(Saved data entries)
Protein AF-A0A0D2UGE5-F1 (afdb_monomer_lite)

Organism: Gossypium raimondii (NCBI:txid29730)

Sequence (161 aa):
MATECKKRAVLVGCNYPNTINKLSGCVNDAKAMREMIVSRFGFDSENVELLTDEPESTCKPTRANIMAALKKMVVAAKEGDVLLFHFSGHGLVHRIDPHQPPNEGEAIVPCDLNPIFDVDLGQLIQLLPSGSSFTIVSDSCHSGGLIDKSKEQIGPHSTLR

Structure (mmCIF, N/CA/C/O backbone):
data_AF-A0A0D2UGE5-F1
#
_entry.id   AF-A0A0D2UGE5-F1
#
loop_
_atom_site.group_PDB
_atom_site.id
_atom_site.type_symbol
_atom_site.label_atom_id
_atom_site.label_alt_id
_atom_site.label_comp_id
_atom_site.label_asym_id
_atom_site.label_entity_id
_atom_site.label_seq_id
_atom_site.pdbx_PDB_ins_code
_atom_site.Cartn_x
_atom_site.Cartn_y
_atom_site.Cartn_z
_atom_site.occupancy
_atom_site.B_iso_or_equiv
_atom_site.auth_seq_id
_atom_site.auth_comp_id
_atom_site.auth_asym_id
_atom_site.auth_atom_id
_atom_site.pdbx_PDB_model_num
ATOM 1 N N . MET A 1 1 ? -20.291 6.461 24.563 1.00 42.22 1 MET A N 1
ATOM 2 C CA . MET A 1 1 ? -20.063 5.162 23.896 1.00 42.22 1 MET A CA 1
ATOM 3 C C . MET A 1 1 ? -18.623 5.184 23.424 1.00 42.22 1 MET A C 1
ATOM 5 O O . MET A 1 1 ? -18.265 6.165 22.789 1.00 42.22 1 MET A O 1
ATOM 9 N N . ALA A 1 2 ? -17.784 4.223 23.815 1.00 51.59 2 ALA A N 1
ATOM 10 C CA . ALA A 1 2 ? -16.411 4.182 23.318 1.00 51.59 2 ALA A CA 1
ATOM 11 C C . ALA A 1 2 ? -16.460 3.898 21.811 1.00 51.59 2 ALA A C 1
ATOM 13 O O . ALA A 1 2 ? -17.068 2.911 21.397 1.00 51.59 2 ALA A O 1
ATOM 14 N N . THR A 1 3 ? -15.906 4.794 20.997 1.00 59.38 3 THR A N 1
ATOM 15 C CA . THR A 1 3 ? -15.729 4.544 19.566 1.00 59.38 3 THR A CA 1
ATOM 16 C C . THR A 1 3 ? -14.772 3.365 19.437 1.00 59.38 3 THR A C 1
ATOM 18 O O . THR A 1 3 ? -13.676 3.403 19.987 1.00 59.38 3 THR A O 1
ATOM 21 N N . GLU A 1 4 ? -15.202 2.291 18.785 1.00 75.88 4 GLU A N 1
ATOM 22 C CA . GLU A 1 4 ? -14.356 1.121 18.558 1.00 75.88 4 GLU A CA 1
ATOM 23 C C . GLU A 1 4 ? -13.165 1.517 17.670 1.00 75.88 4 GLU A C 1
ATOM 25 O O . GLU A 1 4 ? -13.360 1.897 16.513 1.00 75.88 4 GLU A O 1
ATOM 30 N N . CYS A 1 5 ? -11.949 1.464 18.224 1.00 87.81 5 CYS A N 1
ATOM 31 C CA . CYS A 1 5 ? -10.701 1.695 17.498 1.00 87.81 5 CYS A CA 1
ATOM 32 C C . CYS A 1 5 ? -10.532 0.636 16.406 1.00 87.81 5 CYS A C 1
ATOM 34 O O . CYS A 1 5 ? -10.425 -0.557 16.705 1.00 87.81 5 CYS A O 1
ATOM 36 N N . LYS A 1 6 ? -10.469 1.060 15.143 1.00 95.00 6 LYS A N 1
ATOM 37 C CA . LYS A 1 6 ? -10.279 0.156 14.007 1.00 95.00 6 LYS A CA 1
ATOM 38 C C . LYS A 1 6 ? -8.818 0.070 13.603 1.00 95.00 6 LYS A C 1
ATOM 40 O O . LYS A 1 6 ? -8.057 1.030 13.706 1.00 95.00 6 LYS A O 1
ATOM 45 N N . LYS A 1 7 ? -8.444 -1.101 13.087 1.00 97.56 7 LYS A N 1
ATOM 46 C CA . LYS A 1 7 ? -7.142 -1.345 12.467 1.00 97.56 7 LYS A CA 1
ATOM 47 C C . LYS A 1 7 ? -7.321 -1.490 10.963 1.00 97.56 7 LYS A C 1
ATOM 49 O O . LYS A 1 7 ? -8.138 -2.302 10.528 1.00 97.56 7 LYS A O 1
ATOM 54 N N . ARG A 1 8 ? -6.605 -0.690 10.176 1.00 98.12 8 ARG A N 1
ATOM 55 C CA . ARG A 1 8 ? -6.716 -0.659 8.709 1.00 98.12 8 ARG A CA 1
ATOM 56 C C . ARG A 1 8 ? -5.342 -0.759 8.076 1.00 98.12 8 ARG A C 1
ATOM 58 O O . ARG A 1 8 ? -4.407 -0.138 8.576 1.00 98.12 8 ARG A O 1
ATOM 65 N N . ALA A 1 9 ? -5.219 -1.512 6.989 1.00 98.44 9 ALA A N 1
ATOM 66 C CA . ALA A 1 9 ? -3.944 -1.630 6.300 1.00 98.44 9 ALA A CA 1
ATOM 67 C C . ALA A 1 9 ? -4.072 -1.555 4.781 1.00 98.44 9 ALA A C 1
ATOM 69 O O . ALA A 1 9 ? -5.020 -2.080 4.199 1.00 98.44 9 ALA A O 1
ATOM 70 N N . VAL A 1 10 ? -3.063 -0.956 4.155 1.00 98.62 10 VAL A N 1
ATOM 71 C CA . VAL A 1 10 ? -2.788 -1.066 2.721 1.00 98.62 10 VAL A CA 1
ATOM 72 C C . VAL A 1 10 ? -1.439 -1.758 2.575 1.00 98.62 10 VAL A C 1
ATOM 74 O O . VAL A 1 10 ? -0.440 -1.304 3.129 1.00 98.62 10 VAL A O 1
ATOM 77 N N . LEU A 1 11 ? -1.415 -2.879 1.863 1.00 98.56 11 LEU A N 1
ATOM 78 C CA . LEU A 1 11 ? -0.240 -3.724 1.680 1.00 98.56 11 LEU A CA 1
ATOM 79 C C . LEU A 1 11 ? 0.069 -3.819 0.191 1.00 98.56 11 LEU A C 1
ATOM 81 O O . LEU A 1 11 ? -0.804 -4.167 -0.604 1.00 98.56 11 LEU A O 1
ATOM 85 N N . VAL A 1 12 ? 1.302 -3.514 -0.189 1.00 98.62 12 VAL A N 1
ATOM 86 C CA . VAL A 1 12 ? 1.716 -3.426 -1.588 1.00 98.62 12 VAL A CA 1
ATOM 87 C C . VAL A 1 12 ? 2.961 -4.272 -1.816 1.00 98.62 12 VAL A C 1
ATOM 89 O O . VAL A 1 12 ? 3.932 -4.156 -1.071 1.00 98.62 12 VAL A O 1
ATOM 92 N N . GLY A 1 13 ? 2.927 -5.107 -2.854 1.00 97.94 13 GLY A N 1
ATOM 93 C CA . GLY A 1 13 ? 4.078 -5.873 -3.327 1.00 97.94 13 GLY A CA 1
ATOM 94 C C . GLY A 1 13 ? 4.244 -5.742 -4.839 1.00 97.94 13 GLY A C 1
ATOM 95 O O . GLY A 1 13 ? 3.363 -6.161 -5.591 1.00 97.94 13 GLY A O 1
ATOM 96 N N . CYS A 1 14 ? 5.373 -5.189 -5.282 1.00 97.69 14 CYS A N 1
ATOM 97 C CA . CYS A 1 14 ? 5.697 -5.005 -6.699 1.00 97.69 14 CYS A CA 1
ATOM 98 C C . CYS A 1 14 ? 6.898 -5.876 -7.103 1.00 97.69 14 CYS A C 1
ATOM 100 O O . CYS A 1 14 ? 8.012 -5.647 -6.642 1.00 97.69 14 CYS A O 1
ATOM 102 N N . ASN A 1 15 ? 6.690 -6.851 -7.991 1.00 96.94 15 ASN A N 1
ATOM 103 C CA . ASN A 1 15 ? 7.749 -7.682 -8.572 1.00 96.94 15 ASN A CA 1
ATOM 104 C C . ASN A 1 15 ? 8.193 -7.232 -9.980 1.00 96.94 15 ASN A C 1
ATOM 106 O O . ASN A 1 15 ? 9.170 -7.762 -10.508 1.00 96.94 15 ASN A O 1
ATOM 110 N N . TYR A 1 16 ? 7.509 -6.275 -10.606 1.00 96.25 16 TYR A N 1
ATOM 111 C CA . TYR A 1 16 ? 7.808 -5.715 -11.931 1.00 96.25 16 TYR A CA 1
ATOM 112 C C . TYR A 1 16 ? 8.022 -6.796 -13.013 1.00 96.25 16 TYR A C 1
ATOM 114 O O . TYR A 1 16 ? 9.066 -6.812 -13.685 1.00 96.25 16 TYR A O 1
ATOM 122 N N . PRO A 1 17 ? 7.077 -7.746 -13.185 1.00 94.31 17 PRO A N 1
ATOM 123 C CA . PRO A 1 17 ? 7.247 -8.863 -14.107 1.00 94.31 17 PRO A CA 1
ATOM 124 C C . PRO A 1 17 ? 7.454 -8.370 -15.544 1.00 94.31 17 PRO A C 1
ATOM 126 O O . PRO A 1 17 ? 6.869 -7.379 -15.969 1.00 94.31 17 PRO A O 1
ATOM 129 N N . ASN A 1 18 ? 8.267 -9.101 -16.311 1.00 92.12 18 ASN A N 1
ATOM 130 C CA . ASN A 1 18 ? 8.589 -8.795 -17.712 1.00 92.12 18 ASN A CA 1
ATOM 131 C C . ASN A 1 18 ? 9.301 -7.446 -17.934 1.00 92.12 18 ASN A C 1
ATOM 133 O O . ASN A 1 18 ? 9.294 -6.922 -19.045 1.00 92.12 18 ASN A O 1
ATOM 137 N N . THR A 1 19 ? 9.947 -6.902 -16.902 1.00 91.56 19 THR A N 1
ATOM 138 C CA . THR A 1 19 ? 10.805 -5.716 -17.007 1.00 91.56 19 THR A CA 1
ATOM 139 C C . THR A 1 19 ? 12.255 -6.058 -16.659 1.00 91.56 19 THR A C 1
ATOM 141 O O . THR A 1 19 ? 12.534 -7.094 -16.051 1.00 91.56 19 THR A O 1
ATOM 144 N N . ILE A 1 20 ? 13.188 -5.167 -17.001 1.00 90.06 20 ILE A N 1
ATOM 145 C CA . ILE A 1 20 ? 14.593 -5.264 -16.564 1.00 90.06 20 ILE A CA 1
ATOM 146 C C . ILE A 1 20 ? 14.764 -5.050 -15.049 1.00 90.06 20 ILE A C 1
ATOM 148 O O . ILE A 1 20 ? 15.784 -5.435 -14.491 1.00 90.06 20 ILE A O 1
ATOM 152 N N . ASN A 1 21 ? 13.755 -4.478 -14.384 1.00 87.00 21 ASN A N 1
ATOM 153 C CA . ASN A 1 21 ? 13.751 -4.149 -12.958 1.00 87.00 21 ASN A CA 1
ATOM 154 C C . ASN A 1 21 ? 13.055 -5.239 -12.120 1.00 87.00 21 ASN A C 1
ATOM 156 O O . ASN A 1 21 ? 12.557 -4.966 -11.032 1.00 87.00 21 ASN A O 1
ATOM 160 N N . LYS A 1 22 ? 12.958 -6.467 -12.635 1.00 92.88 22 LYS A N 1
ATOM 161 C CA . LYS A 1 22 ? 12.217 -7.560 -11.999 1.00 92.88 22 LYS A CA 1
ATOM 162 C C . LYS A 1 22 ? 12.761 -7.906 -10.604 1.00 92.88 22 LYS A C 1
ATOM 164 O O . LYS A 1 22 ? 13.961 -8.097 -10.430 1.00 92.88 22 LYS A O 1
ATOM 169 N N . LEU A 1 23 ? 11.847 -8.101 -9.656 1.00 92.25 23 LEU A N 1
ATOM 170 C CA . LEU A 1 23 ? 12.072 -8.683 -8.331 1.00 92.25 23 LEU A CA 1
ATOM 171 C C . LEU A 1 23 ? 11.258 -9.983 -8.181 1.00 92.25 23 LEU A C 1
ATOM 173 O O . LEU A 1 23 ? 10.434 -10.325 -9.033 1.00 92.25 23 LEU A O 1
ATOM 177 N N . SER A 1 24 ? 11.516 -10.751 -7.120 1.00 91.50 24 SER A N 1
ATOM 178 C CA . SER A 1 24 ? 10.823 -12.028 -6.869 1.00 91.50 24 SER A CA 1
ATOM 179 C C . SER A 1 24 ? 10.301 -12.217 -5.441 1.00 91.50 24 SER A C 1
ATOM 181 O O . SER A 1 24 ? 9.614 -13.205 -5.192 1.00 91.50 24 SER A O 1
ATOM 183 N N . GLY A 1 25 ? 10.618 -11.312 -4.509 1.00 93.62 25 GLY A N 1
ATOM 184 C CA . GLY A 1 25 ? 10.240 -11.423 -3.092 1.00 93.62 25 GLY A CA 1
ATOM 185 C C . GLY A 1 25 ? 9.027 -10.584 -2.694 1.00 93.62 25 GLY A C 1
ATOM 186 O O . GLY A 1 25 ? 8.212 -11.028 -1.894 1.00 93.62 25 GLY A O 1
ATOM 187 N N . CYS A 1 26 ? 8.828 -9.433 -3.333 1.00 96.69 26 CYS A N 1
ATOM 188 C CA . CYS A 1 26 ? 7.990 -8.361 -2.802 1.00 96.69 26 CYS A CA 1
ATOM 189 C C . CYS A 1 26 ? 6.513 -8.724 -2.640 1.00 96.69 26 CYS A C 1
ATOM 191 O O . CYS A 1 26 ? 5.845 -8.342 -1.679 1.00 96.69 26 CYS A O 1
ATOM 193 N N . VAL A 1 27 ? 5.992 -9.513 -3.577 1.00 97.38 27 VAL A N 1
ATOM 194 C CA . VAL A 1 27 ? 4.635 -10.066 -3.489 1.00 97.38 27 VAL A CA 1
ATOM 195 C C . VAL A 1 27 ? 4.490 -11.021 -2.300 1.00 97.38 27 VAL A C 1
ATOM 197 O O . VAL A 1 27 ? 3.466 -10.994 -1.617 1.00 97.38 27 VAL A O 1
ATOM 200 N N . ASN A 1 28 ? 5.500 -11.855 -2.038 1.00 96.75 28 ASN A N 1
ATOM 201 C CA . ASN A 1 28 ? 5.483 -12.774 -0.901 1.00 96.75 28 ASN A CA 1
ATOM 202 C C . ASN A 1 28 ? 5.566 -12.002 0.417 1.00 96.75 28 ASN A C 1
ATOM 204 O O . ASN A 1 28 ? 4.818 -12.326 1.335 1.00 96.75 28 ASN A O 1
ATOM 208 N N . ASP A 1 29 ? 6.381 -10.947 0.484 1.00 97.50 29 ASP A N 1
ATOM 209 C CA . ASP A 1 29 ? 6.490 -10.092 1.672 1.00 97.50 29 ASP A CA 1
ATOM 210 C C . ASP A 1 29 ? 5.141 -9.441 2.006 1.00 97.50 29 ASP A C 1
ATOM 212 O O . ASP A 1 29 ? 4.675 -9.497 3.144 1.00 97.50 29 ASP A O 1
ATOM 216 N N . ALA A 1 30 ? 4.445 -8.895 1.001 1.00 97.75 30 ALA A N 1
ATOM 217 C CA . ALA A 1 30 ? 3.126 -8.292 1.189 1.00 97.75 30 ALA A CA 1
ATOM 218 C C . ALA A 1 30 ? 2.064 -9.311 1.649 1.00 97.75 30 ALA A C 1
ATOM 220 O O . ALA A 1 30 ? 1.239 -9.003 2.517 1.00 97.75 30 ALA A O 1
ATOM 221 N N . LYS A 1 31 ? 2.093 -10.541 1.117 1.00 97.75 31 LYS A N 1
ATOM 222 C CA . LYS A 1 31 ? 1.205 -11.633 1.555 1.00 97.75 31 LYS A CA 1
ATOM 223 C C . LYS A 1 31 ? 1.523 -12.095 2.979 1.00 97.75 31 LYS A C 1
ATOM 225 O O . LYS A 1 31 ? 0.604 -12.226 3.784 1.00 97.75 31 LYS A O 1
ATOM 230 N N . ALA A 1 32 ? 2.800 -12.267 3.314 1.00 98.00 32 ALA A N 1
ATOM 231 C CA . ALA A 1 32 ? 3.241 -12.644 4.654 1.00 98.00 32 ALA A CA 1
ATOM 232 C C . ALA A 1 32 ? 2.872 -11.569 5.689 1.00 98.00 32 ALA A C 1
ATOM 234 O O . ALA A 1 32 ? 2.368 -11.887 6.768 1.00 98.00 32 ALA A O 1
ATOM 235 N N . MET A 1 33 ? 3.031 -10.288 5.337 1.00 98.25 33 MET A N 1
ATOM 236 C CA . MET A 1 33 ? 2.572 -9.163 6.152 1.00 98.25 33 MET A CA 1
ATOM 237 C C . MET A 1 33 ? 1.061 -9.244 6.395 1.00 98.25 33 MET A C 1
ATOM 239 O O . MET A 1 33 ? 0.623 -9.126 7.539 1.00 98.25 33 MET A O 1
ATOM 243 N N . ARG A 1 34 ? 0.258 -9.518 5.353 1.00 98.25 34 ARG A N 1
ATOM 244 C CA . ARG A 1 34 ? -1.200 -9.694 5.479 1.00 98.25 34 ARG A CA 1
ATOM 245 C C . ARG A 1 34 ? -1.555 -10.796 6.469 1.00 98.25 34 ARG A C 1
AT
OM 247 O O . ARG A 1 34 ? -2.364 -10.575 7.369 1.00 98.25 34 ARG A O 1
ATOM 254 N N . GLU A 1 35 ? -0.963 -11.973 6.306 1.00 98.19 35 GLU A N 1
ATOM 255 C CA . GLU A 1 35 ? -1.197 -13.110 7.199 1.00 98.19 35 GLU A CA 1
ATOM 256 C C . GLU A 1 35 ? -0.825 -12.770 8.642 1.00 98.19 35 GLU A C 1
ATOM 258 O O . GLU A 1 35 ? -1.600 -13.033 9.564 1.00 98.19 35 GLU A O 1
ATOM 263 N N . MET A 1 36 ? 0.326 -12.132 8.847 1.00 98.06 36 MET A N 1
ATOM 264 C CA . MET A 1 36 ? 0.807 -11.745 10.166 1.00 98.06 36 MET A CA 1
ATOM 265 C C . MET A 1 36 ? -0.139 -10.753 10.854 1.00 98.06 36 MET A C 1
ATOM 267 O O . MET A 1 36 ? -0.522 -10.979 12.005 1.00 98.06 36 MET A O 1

▶ [Work to be completed]: Above are the records; from them, give again exactly the lines from the one containing "ATOM 164 O O" to the one containing "ATOM 193 N N", both lines included, and nothing more.

▶ [Expected answer]:
ATOM 164 O O . LYS A 1 22 ? 13.961 -8.097 -10.430 1.00 92.88 22 LYS A O 1
ATOM 169 N N . LEU A 1 23 ? 11.847 -8.101 -9.656 1.00 92.25 23 LEU A N 1
ATOM 170 C CA . LEU A 1 23 ? 12.072 -8.683 -8.331 1.00 92.25 23 LEU A CA 1
ATOM 171 C C . LEU A 1 23 ? 11.258 -9.983 -8.181 1.00 92.25 23 LEU A C 1
ATOM 173 O O . LEU A 1 23 ? 10.434 -10.325 -9.033 1.00 92.25 23 LEU A O 1
ATOM 177 N N . SER A 1 24 ? 11.516 -10.751 -7.120 1.00 91.50 24 SER A N 1
ATOM 178 C CA . SER A 1 24 ? 10.823 -12.028 -6.869 1.00 91.50 24 SER A CA 1
ATOM 179 C C . SER A 1 24 ? 10.301 -12.217 -5.441 1.00 91.50 24 SER A C 1
ATOM 181 O O . SER A 1 24 ? 9.614 -13.205 -5.192 1.00 91.50 24 SER A O 1
ATOM 183 N N . GLY A 1 25 ? 10.618 -11.312 -4.509 1.00 93.62 25 GLY A N 1
ATOM 184 C CA . GLY A 1 25 ? 10.240 -11.423 -3.092 1.00 93.62 25 GLY A CA 1
ATOM 185 C C . GLY A 1 25 ? 9.027 -10.584 -2.694 1.00 93.62 25 GLY A C 1
ATOM 186 O O . GLY A 1 25 ? 8.212 -11.028 -1.894 1.00 93.62 25 GLY A O 1
ATOM 187 N N . CYS A 1 26 ? 8.828 -9.433 -3.333 1.00 96.69 26 CYS A N 1
ATOM 188 C CA . CYS A 1 26 ? 7.990 -8.361 -2.802 1.00 96.69 26 CYS A CA 1
ATOM 189 C C . CYS A 1 26 ? 6.513 -8.724 -2.640 1.00 96.69 26 CYS A C 1
ATOM 191 O O . CYS A 1 26 ? 5.845 -8.342 -1.679 1.00 96.69 26 CYS A O 1
ATOM 193 N N . VAL A 1 27 ? 5.992 -9.513 -3.577 1.00 97.38 27 VAL A N 1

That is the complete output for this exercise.